§ **ASSIGNED TASK**: Of all the lines below, output only those starting at the one with "ATOM 69 O O" and ending at the one with "ATOM 139 C CA", both ends included, exactly as written.

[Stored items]
"""
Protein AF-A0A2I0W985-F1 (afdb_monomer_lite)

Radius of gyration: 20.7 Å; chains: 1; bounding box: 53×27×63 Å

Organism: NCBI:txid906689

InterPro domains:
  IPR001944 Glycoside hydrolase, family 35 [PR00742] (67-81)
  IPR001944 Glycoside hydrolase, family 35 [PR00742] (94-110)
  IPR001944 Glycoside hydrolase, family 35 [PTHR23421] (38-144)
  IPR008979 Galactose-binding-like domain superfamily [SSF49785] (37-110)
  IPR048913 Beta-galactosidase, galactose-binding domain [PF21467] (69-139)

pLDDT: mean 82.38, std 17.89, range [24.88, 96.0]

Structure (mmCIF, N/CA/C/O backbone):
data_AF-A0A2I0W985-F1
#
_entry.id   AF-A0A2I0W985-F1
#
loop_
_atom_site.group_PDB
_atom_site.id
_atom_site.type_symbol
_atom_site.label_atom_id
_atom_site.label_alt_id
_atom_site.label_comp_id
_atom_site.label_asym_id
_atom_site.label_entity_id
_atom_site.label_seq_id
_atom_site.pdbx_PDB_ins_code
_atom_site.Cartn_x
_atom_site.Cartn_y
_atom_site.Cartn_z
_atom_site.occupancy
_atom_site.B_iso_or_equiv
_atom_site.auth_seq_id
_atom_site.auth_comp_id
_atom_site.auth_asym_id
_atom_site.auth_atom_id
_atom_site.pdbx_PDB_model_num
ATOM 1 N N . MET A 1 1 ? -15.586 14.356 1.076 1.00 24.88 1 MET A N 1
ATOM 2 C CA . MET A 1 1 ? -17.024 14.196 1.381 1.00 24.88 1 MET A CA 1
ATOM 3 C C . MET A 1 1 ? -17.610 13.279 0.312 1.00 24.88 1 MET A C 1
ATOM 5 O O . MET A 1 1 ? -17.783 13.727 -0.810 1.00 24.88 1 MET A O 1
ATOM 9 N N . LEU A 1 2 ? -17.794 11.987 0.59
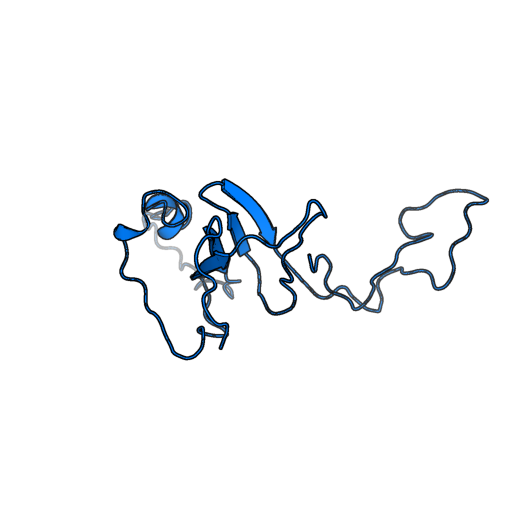0
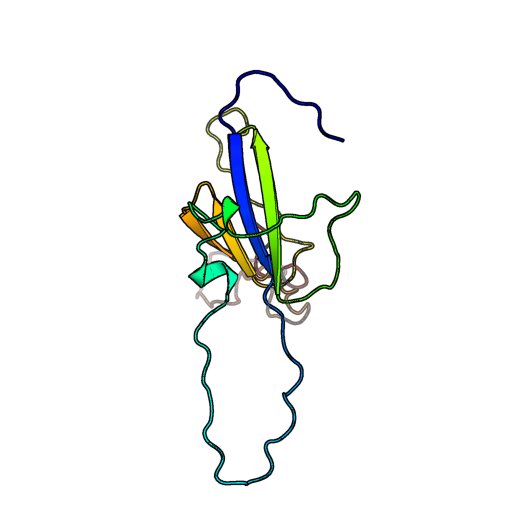 1.00 27.47 2 LEU A N 1
ATOM 10 C CA . LEU A 1 2 ? -18.401 11.036 -0.354 1.00 27.47 2 LEU A CA 1
ATOM 11 C C . LEU A 1 2 ? -19.771 10.635 0.201 1.00 27.47 2 LEU A C 1
ATOM 13 O O . LEU A 1 2 ? -19.882 10.203 1.346 1.00 27.47 2 LEU A O 1
ATOM 17 N N . ARG A 1 3 ? -20.822 10.910 -0.580 1.00 26.67 3 ARG A N 1
ATOM 18 C CA . ARG A 1 3 ? -22.226 10.664 -0.225 1.00 26.67 3 ARG A CA 1
ATOM 19 C C . ARG A 1 3 ? -22.527 9.164 -0.264 1.00 26.67 3 ARG A C 1
ATOM 21 O O . ARG A 1 3 ? -22.135 8.501 -1.216 1.00 26.67 3 ARG A O 1
ATOM 28 N N . ARG A 1 4 ? -23.290 8.684 0.727 1.00 35.59 4 ARG A N 1
ATOM 29 C CA . ARG A 1 4 ? -23.843 7.319 0.806 1.00 35.59 4 ARG A CA 1
ATOM 30 C C . ARG A 1 4 ? -24.839 7.051 -0.338 1.00 35.59 4 ARG A C 1
ATOM 32 O O . ARG A 1 4 ? -25.885 7.706 -0.362 1.00 35.59 4 ARG A O 1
ATOM 39 N N . PRO A 1 5 ? -24.609 6.071 -1.222 1.00 36.06 5 PRO A N 1
ATOM 40 C CA . PRO A 1 5 ? -25.668 5.396 -1.953 1.00 36.06 5 PRO A CA 1
ATOM 41 C C . PRO A 1 5 ? -26.315 4.339 -1.042 1.00 36.06 5 PRO A C 1
ATOM 43 O O . PRO A 1 5 ? -25.664 3.713 -0.211 1.00 36.06 5 PRO A O 1
ATOM 46 N N . ARG A 1 6 ? -27.626 4.138 -1.171 1.00 41.75 6 ARG A N 1
ATOM 47 C CA . ARG A 1 6 ? -28.341 3.062 -0.471 1.00 41.75 6 ARG A CA 1
ATOM 48 C C . ARG A 1 6 ? -28.221 1.772 -1.291 1.00 41.75 6 ARG A C 1
ATOM 50 O O . ARG A 1 6 ? -28.622 1.779 -2.449 1.00 41.75 6 ARG A O 1
ATOM 57 N N . GLY A 1 7 ? -27.727 0.686 -0.685 1.00 45.75 7 GLY A N 1
ATOM 58 C CA . GLY A 1 7 ? -27.944 -0.686 -1.178 1.00 45.75 7 GLY A CA 1
ATOM 59 C C . GLY A 1 7 ? -26.744 -1.462 -1.745 1.00 45.75 7 GLY A C 1
ATOM 60 O O . GLY A 1 7 ? -26.967 -2.493 -2.370 1.00 45.75 7 GLY A O 1
ATOM 61 N N . GLY A 1 8 ? -25.499 -1.013 -1.553 1.00 49.25 8 GLY A N 1
ATOM 62 C CA . GLY A 1 8 ? -24.298 -1.761 -1.959 1.00 49.25 8 GLY A CA 1
ATOM 63 C C . GLY A 1 8 ? -23.758 -2.694 -0.867 1.00 49.25 8 GLY A C 1
ATOM 64 O O . GLY A 1 8 ? -23.962 -2.452 0.323 1.00 49.25 8 GLY A O 1
ATOM 65 N N . ARG A 1 9 ? -23.035 -3.755 -1.259 1.00 57.47 9 ARG A N 1
ATOM 66 C CA . ARG A 1 9 ? -22.182 -4.511 -0.327 1.00 57.47 9 ARG A CA 1
ATOM 67 C C . ARG A 1 9 ? -21.066 -3.574 0.139 1.00 57.47 9 ARG A C 1
ATOM 69 O O . ARG A 1 9 ? -20.334 -3.039 -0.689 1.00 57.47 9 ARG A O 1
ATOM 76 N N . LEU A 1 10 ? -20.982 -3.360 1.447 1.00 65.12 10 LEU A N 1
ATOM 77 C CA . LEU A 1 10 ? -19.946 -2.535 2.052 1.00 65.12 10 LEU A CA 1
ATOM 78 C C . LEU A 1 10 ? -18.672 -3.360 2.232 1.00 65.12 10 LEU A C 1
ATOM 80 O O . LEU A 1 10 ? -18.707 -4.429 2.845 1.00 65.12 10 LEU A O 1
ATOM 84 N N . ASP A 1 11 ? -17.564 -2.836 1.732 1.00 73.94 11 ASP A N 1
ATOM 85 C CA . ASP A 1 11 ? -16.230 -3.383 1.903 1.00 73.94 11 ASP A CA 1
ATOM 86 C C . ASP A 1 11 ? -15.502 -2.636 3.016 1.00 73.94 11 ASP A C 1
ATOM 88 O O . ASP A 1 11 ? -15.419 -1.405 3.038 1.00 73.94 11 ASP A O 1
ATOM 92 N N . ARG A 1 12 ? -14.978 -3.401 3.973 1.00 78.94 12 ARG A N 1
ATOM 93 C CA . ARG A 1 12 ? -14.201 -2.877 5.093 1.00 78.94 12 ARG A CA 1
ATOM 94 C C . ARG A 1 12 ? -12.720 -3.079 4.831 1.00 78.94 12 ARG A C 1
ATOM 96 O O . ARG A 1 12 ? -12.269 -4.222 4.744 1.00 78.94 12 ARG A O 1
ATOM 103 N N . PHE A 1 13 ? -11.973 -1.983 4.798 1.00 79.38 13 PHE A N 1
ATOM 104 C CA . PHE A 1 13 ? -10.520 -1.995 4.742 1.00 79.38 13 PHE A CA 1
ATOM 105 C C . PHE A 1 13 ? -9.927 -1.654 6.099 1.00 79.38 13 PHE A C 1
ATOM 107 O O . PHE A 1 13 ? -10.341 -0.681 6.728 1.00 79.38 13 PHE A O 1
ATOM 114 N N . ASN A 1 14 ? -8.930 -2.435 6.506 1.00 82.25 14 ASN A N 1
ATOM 115 C CA . ASN A 1 14 ? -8.057 -2.107 7.624 1.00 82.25 14 ASN A CA 1
ATOM 116 C C . ASN A 1 14 ? -6.624 -1.959 7.112 1.00 82.25 14 ASN A C 1
ATOM 118 O O . ASN A 1 14 ? -6.186 -2.774 6.299 1.00 82.25 14 ASN A O 1
ATOM 122 N N . LEU A 1 15 ? -5.910 -0.934 7.573 1.00 78.38 15 LEU A N 1
ATOM 123 C CA . LEU A 1 15 ? -4.513 -0.674 7.231 1.00 78.38 15 LEU A CA 1
ATOM 124 C C . LEU A 1 15 ? -3.717 -0.500 8.515 1.00 78.38 15 LEU A C 1
ATOM 126 O O . LEU A 1 15 ? -4.019 0.397 9.296 1.00 78.38 15 LEU A O 1
ATOM 130 N N . ASP A 1 16 ? -2.694 -1.319 8.701 1.00 79.75 16 ASP A N 1
ATOM 131 C CA . ASP A 1 16 ? -1.712 -1.140 9.766 1.00 79.75 16 ASP A CA 1
ATOM 132 C C . ASP A 1 16 ? -0.483 -0.446 9.189 1.00 79.75 16 ASP A C 1
ATOM 134 O O . ASP A 1 16 ? 0.140 -0.972 8.268 1.00 79.75 16 ASP A O 1
ATOM 138 N N . ARG A 1 17 ? -0.129 0.735 9.703 1.00 76.69 17 ARG A N 1
ATOM 139 C CA . ARG A 1 17 ? 1.103 1.439 9.338 1.00 76.69 17 ARG A CA 1
ATOM 140 C C . ARG A 1 17 ? 2.220 1.075 10.311 1.00 76.69 17 ARG A C 1
ATOM 142 O O . ARG A 1 17 ? 2.381 1.710 11.349 1.00 76.69 17 ARG A O 1
ATOM 149 N N . SER A 1 18 ? 3.081 0.148 9.913 1.00 70.69 18 SER A N 1
ATOM 150 C CA . SER A 1 18 ? 4.339 -0.129 10.610 1.00 70.69 18 SER A CA 1
ATOM 151 C C . SER A 1 18 ? 5.310 1.067 10.554 1.00 70.69 18 SER A C 1
ATOM 153 O O . SER A 1 18 ? 5.470 1.716 9.515 1.00 70.69 18 SER A O 1
ATOM 155 N N . GLY A 1 19 ? 5.977 1.357 11.674 1.00 58.00 19 GLY A N 1
ATOM 156 C CA . GLY A 1 19 ? 7.070 2.330 11.752 1.00 58.00 19 GLY A CA 1
ATOM 157 C C . GLY A 1 19 ? 8.445 1.690 11.542 1.00 58.00 19 GLY A C 1
ATOM 158 O O . GLY A 1 19 ? 8.638 0.504 11.796 1.00 58.00 19 GLY A O 1
ATOM 159 N N . SER A 1 20 ? 9.419 2.485 11.101 1.00 49.50 20 SER A N 1
ATOM 160 C CA . SER A 1 20 ? 10.846 2.183 11.248 1.00 49.50 20 SER A CA 1
ATOM 161 C C . SER A 1 20 ? 11.343 2.886 12.506 1.00 49.50 20 SER A C 1
ATOM 163 O O . SER A 1 20 ? 11.435 4.113 12.515 1.00 49.50 20 SER A O 1
ATOM 165 N N . THR A 1 21 ? 11.624 2.141 13.571 1.00 44.72 21 THR A N 1
ATOM 166 C CA . THR A 1 21 ? 12.271 2.692 14.764 1.00 44.72 21 THR A CA 1
ATOM 167 C C . THR A 1 21 ? 13.716 3.084 14.421 1.00 44.72 21 THR A C 1
ATOM 169 O O . THR A 1 21 ? 14.464 2.252 13.901 1.00 44.72 21 THR A O 1
ATOM 172 N N . PRO A 1 22 ? 14.152 4.332 14.683 1.00 39.75 22 PRO A N 1
ATOM 173 C CA . PRO A 1 22 ? 15.569 4.615 14.882 1.00 39.75 22 PRO A CA 1
ATOM 174 C C . PRO A 1 22 ? 16.036 3.773 16.073 1.00 39.75 22 PRO A C 1
ATOM 176 O O . PRO A 1 22 ? 15.246 3.552 16.991 1.00 39.75 22 PRO A O 1
ATOM 179 N N . GLY A 1 23 ? 17.274 3.275 16.022 1.00 43.66 23 GLY A N 1
ATOM 180 C CA . GLY A 1 23 ? 17.841 2.341 16.997 1.00 43.66 23 GLY A CA 1
ATOM 181 C C . GLY A 1 23 ? 17.345 2.576 18.423 1.00 43.66 23 GLY A C 1
ATOM 182 O O . GLY A 1 23 ? 17.470 3.677 18.960 1.00 43.66 23 GLY A O 1
ATOM 183 N N . GLY A 1 24 ? 16.755 1.530 19.006 1.00 43.06 24 GLY A N 1
ATOM 184 C CA . GLY A 1 24 ? 16.394 1.529 20.417 1.00 43.06 24 GLY A CA 1
ATOM 185 C C . GLY A 1 24 ? 17.624 1.818 21.285 1.00 43.06 24 GLY A C 1
ATOM 186 O O . GLY A 1 24 ? 18.755 1.581 20.843 1.00 43.06 24 GLY A O 1
ATOM 187 N N . PRO A 1 25 ? 17.428 2.352 22.500 1.00 43.97 25 PRO A N 1
ATOM 188 C CA . PRO A 1 25 ? 18.530 2.702 23.379 1.00 43.97 25 PRO A CA 1
ATOM 189 C C . PRO A 1 25 ? 19.409 1.472 23.610 1.00 43.97 25 PRO A C 1
ATOM 191 O O . PRO A 1 25 ? 18.911 0.382 23.893 1.00 43.97 25 PRO A O 1
ATOM 194 N N . GLY A 1 26 ? 20.721 1.657 23.438 1.00 45.75 26 GLY A N 1
ATOM 195 C CA . GLY A 1 26 ? 21.715 0.625 23.686 1.00 45.75 26 GLY A CA 1
ATOM 196 C C . GLY A 1 26 ? 21.525 0.058 25.087 1.00 45.75 26 GLY A C 1
ATOM 197 O O . GLY A 1 26 ? 21.641 0.780 26.076 1.00 45.75 26 GLY A O 1
ATOM 198 N N . ALA A 1 27 ? 21.213 -1.233 25.157 1.00 46.16 27 ALA A N 1
ATOM 199 C CA . ALA A 1 27 ? 21.151 -1.954 26.410 1.00 46.16 27 ALA A CA 1
ATOM 200 C C . ALA A 1 27 ? 22.559 -1.973 27.020 1.00 46.16 27 ALA A C 1
ATOM 202 O O . ALA A 1 27 ? 23.464 -2.659 26.536 1.00 46.16 27 ALA A O 1
ATOM 203 N N . GLY A 1 28 ? 22.745 -1.189 28.083 1.00 45.53 28 GLY A N 1
ATOM 204 C CA . GLY A 1 28 ? 23.818 -1.420 29.035 1.00 45.53 28 GLY A CA 1
ATOM 205 C C . GLY A 1 28 ? 23.719 -2.860 29.533 1.00 45.53 28 GLY A C 1
ATOM 206 O O . GLY A 1 28 ? 22.627 -3.351 29.822 1.00 45.53 28 GLY A O 1
ATOM 207 N N . ARG A 1 29 ? 24.859 -3.553 29.584 1.00 51.22 29 ARG A N 1
ATOM 208 C CA . ARG A 1 29 ? 24.960 -4.923 30.096 1.00 51.22 29 ARG A CA 1
ATOM 209 C C . ARG A 1 29 ? 24.671 -4.934 31.597 1.00 51.22 29 ARG A C 1
ATOM 211 O O . ARG A 1 29 ? 25.592 -4.878 32.398 1.00 51.22 29 ARG A O 1
ATOM 218 N N . ASN A 1 30 ? 23.402 -5.046 31.953 1.00 53.91 30 ASN A N 1
ATOM 219 C CA . ASN A 1 30 ? 22.975 -5.698 33.180 1.00 53.91 30 ASN A CA 1
ATOM 220 C C . ASN A 1 30 ? 22.314 -7.013 32.756 1.00 53.91 30 ASN A C 1
ATOM 222 O O . ASN A 1 30 ? 21.611 -7.041 31.747 1.00 53.91 30 ASN A O 1
ATOM 226 N N . GLN A 1 31 ? 22.586 -8.105 33
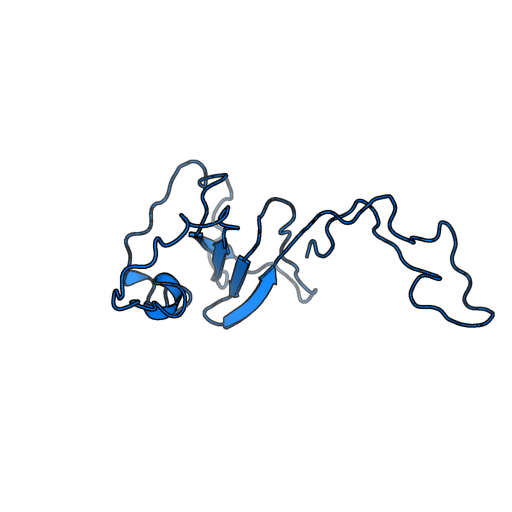.477 1.00 54.91 31 GLN A N 1
ATOM 227 C CA . GLN A 1 31 ? 21.888 -9.391 33.338 1.00 54.91 31 GLN A CA 1
ATOM 228 C C . GLN A 1 31 ? 20.420 -9.183 33.746 1.00 54.91 31 GLN A C 1
ATOM 230 O O . GLN A 1 31 ? 20.023 -9.450 34.872 1.00 54.91 31 GLN A O 1
ATOM 235 N N . GLY A 1 32 ? 19.654 -8.574 32.847 1.00 55.78 32 GLY A N 1
ATOM 236 C CA . GLY A 1 32 ? 18.236 -8.292 32.976 1.00 55.78 32 GLY A CA 1
ATOM 237 C C . GLY A 1 32 ? 17.467 -9.223 32.057 1.00 55.78 32 GLY A C 1
ATOM 238 O O . GLY A 1 32 ? 17.838 -9.413 30.898 1.00 55.78 32 GLY A O 1
ATOM 239 N N . GLU A 1 33 ? 16.423 -9.825 32.605 1.00 64.12 33 GLU A N 1
ATOM 240 C CA . GLU A 1 33 ? 15.418 -10.577 31.870 1.00 64.12 33 GLU A CA 1
ATOM 241 C C . GLU A 1 33 ? 14.864 -9.721 30.721 1.00 64.12 33 GLU A C 1
ATOM 243 O O . GLU A 1 33 ? 14.484 -8.566 30.913 1.00 64.12 33 GLU A O 1
ATOM 248 N N . VAL A 1 34 ? 14.894 -10.260 29.501 1.00 77.38 34 VAL A N 1
ATOM 249 C CA . VAL A 1 34 ? 14.380 -9.571 28.314 1.00 77.38 34 VAL A CA 1
ATOM 250 C C . VAL A 1 34 ? 12.961 -10.064 28.076 1.00 77.38 34 VAL A C 1
ATOM 252 O O . VAL A 1 34 ? 12.767 -11.193 27.628 1.00 77.38 34 VAL A O 1
ATOM 255 N N . GLU A 1 35 ? 11.970 -9.218 28.342 1.00 75.25 35 GLU A N 1
ATOM 256 C CA . GLU A 1 35 ? 10.596 -9.484 27.920 1.00 75.25 35 GLU A CA 1
ATOM 257 C C . GLU A 1 35 ? 10.472 -9.272 26.404 1.00 75.25 35 GLU A C 1
ATOM 259 O O . GLU A 1 35 ? 10.708 -8.181 25.879 1.00 75.25 35 GLU A O 1
ATOM 264 N N . ALA A 1 36 ? 10.115 -10.335 25.682 1.00 81.12 36 ALA A N 1
ATOM 265 C CA . ALA A 1 36 ? 9.891 -10.298 24.243 1.00 81.12 36 ALA A CA 1
ATOM 266 C C . ALA A 1 36 ? 8.387 -10.291 23.940 1.00 81.12 36 ALA A C 1
ATOM 268 O O . ALA A 1 36 ? 7.697 -11.289 24.145 1.00 81.12 36 ALA A O 1
ATOM 269 N N . LEU A 1 37 ? 7.884 -9.179 23.399 1.00 84.44 37 LEU A N 1
ATOM 270 C CA . LEU A 1 37 ? 6.532 -9.103 22.845 1.00 84.44 37 LEU A CA 1
ATOM 271 C C . LEU A 1 37 ? 6.554 -9.535 21.373 1.00 84.44 37 LEU A C 1
ATOM 273 O O . LEU A 1 37 ? 7.360 -9.043 20.581 1.00 84.44 37 LEU A O 1
ATOM 277 N N . ILE A 1 38 ? 5.673 -10.468 21.006 1.00 89.12 38 ILE A N 1
ATOM 278 C CA . ILE A 1 38 ? 5.574 -11.015 19.647 1.00 89.12 38 ILE A CA 1
ATOM 279 C C . ILE A 1 38 ? 4.383 -10.375 18.928 1.00 89.12 38 ILE A C 1
ATOM 281 O O . ILE A 1 38 ? 3.244 -10.507 19.370 1.00 89.12 38 ILE A O 1
ATOM 285 N N . GLY A 1 39 ? 4.645 -9.756 17.775 1.00 88.88 39 GLY A N 1
ATOM 286 C CA . GLY A 1 39 ? 3.610 -9.163 16.922 1.00 88.88 39 GLY A CA 1
ATOM 287 C C . GLY A 1 39 ? 3.087 -7.820 17.432 1.00 88.88 39 GLY A C 1
ATOM 288 O O . GLY A 1 39 ? 3.668 -7.205 18.327 1.00 88.88 39 GLY A O 1
ATOM 289 N N . LEU A 1 40 ? 2.002 -7.342 16.820 1.00 90.81 40 LEU A N 1
ATOM 290 C CA . LEU A 1 40 ? 1.346 -6.093 17.210 1.00 90.81 40 LEU A CA 1
ATOM 291 C C . LEU A 1 40 ? 0.080 -6.362 18.028 1.00 90.81 40 LEU A C 1
ATOM 293 O O . LEU A 1 40 ? -0.678 -7.290 17.747 1.00 90.81 40 LEU A O 1
ATOM 297 N N . GLU A 1 41 ? -0
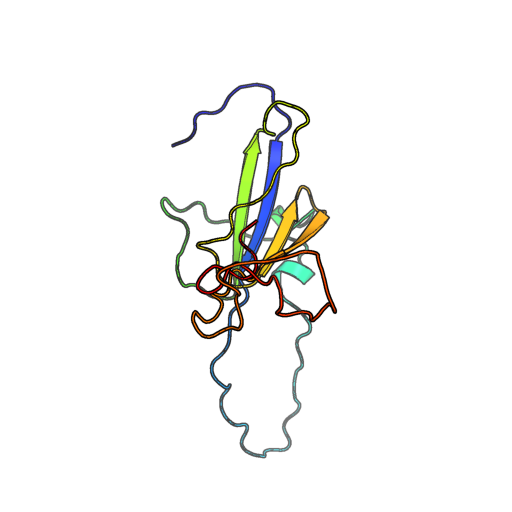.213 -5.493 18.996 1.00 91.44 41 GLU A N 1
ATOM 298 C CA . GLU A 1 41 ? -1.407 -5.612 19.845 1.00 91.44 41 GLU A CA 1
ATOM 299 C C . GLU A 1 41 ? -2.707 -5.664 19.022 1.00 91.44 41 GLU A C 1
ATOM 301 O O . GLU A 1 41 ? -3.574 -6.499 19.270 1.00 91.44 41 GLU A O 1
ATOM 306 N N . GLY A 1 42 ? -2.813 -4.854 17.962 1.00 90.69 42 GLY A N 1
ATOM 307 C CA . GLY A 1 42 ? -3.961 -4.893 17.048 1.00 90.69 42 GLY A CA 1
ATOM 308 C C . GLY A 1 42 ? -4.124 -6.234 16.315 1.00 90.69 42 GLY A C 1
ATOM 309 O O . GLY A 1 42 ? -5.250 -6.666 16.052 1.00 90.69 42 GLY A O 1
ATOM 310 N N . GLU A 1 43 ? -3.022 -6.937 16.030 1.00 91.38 43 GLU A N 1
ATOM 311 C CA . GLU A 1 43 ? -3.073 -8.281 15.448 1.00 91.38 43 GLU A CA 1
ATOM 312 C C . GLU A 1 43 ? -3.570 -9.306 16.468 1.00 91.38 43 GLU A C 1
ATOM 314 O O . GLU A 1 43 ? -4.426 -10.130 16.132 1.00 91.38 43 GLU A O 1
ATOM 319 N N . HIS A 1 44 ? -3.085 -9.217 17.711 1.00 91.62 44 HIS A N 1
ATOM 320 C CA . HIS A 1 44 ? -3.522 -10.070 18.816 1.00 91.62 44 HIS A CA 1
ATOM 321 C C . HIS A 1 44 ? -5.019 -9.895 19.104 1.00 91.62 44 HIS A C 1
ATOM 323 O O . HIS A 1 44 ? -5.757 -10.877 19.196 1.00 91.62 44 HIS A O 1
"""
§ **SOLUTION TO THE PROBLEM**:
ATOM 69 O O . ARG A 1 9 ? -20.334 -3.039 -0.689 1.00 57.47 9 ARG A O 1
ATOM 76 N N . LEU A 1 10 ? -20.982 -3.360 1.447 1.00 65.12 10 LEU A N 1
ATOM 77 C CA . LEU A 1 10 ? -19.946 -2.535 2.052 1.00 65.12 10 LEU A CA 1
ATOM 78 C C . LEU A 1 10 ? -18.672 -3.360 2.232 1.00 65.12 10 LEU A C 1
ATOM 80 O O . LEU A 1 10 ? -18.707 -4.429 2.845 1.00 65.12 10 LEU A O 1
ATOM 84 N N . ASP A 1 11 ? -17.564 -2.836 1.732 1.00 73.94 11 ASP A N 1
ATOM 85 C CA . ASP A 1 11 ? -16.230 -3.383 1.903 1.00 73.94 11 ASP A CA 1
ATOM 86 C C . ASP A 1 11 ? -15.502 -2.636 3.016 1.00 73.94 11 ASP A C 1
ATOM 88 O O . ASP A 1 11 ? -15.419 -1.405 3.038 1.00 73.94 11 ASP A O 1
ATOM 92 N N . ARG A 1 12 ? -14.978 -3.401 3.973 1.00 78.94 12 ARG A N 1
ATOM 93 C CA . ARG A 1 12 ? -14.201 -2.877 5.093 1.00 78.94 12 ARG A CA 1
ATOM 94 C C . ARG A 1 12 ? -12.720 -3.079 4.831 1.00 78.94 12 ARG A C 1
ATOM 96 O O . ARG A 1 12 ? -12.269 -4.222 4.744 1.00 78.94 12 ARG A O 1
ATOM 103 N N . PHE A 1 13 ? -11.973 -1.983 4.798 1.00 79.38 13 PHE A N 1
ATOM 104 C CA . PHE A 1 13 ? -10.520 -1.995 4.742 1.00 79.38 13 PHE A CA 1
ATOM 105 C C . PHE A 1 13 ? -9.927 -1.654 6.099 1.00 79.38 13 PHE A C 1
ATOM 107 O O . PHE A 1 13 ? -10.341 -0.681 6.728 1.00 79.38 13 PHE A O 1
ATOM 114 N N . ASN A 1 14 ? -8.930 -2.435 6.506 1.00 82.25 14 ASN A N 1
ATOM 115 C CA . ASN A 1 14 ? -8.057 -2.107 7.624 1.00 82.25 14 ASN A CA 1
ATOM 116 C C . ASN A 1 14 ? -6.624 -1.959 7.112 1.00 82.25 14 ASN A C 1
ATOM 118 O O . ASN A 1 14 ? -6.186 -2.774 6.299 1.00 82.25 14 ASN A O 1
ATOM 122 N N . LEU A 1 15 ? -5.910 -0.934 7.573 1.00 78.38 15 LEU A N 1
ATOM 123 C CA . LEU A 1 15 ? -4.513 -0.674 7.231 1.00 78.38 15 LEU A CA 1
ATOM 124 C C . LEU A 1 15 ? -3.717 -0.500 8.515 1.00 78.38 15 LEU A C 1
ATOM 126 O O . LEU A 1 15 ? -4.019 0.397 9.296 1.00 78.38 15 LEU A O 1
ATOM 130 N N . ASP A 1 16 ? -2.694 -1.319 8.701 1.00 79.75 16 ASP A N 1
ATOM 131 C CA . ASP A 1 16 ? -1.712 -1.140 9.766 1.00 79.75 16 ASP A CA 1
ATOM 132 C C . ASP A 1 16 ? -0.483 -0.446 9.189 1.00 79.75 16 ASP A C 1
ATOM 134 O O . ASP A 1 16 ? 0.140 -0.972 8.268 1.00 79.75 16 ASP A O 1
ATOM 138 N N . ARG A 1 17 ? -0.129 0.735 9.703 1.00 76.69 17 ARG A N 1
ATOM 139 C CA . ARG A 1 17 ? 1.103 1.439 9.338 1.00 76.69 17 ARG A CA 1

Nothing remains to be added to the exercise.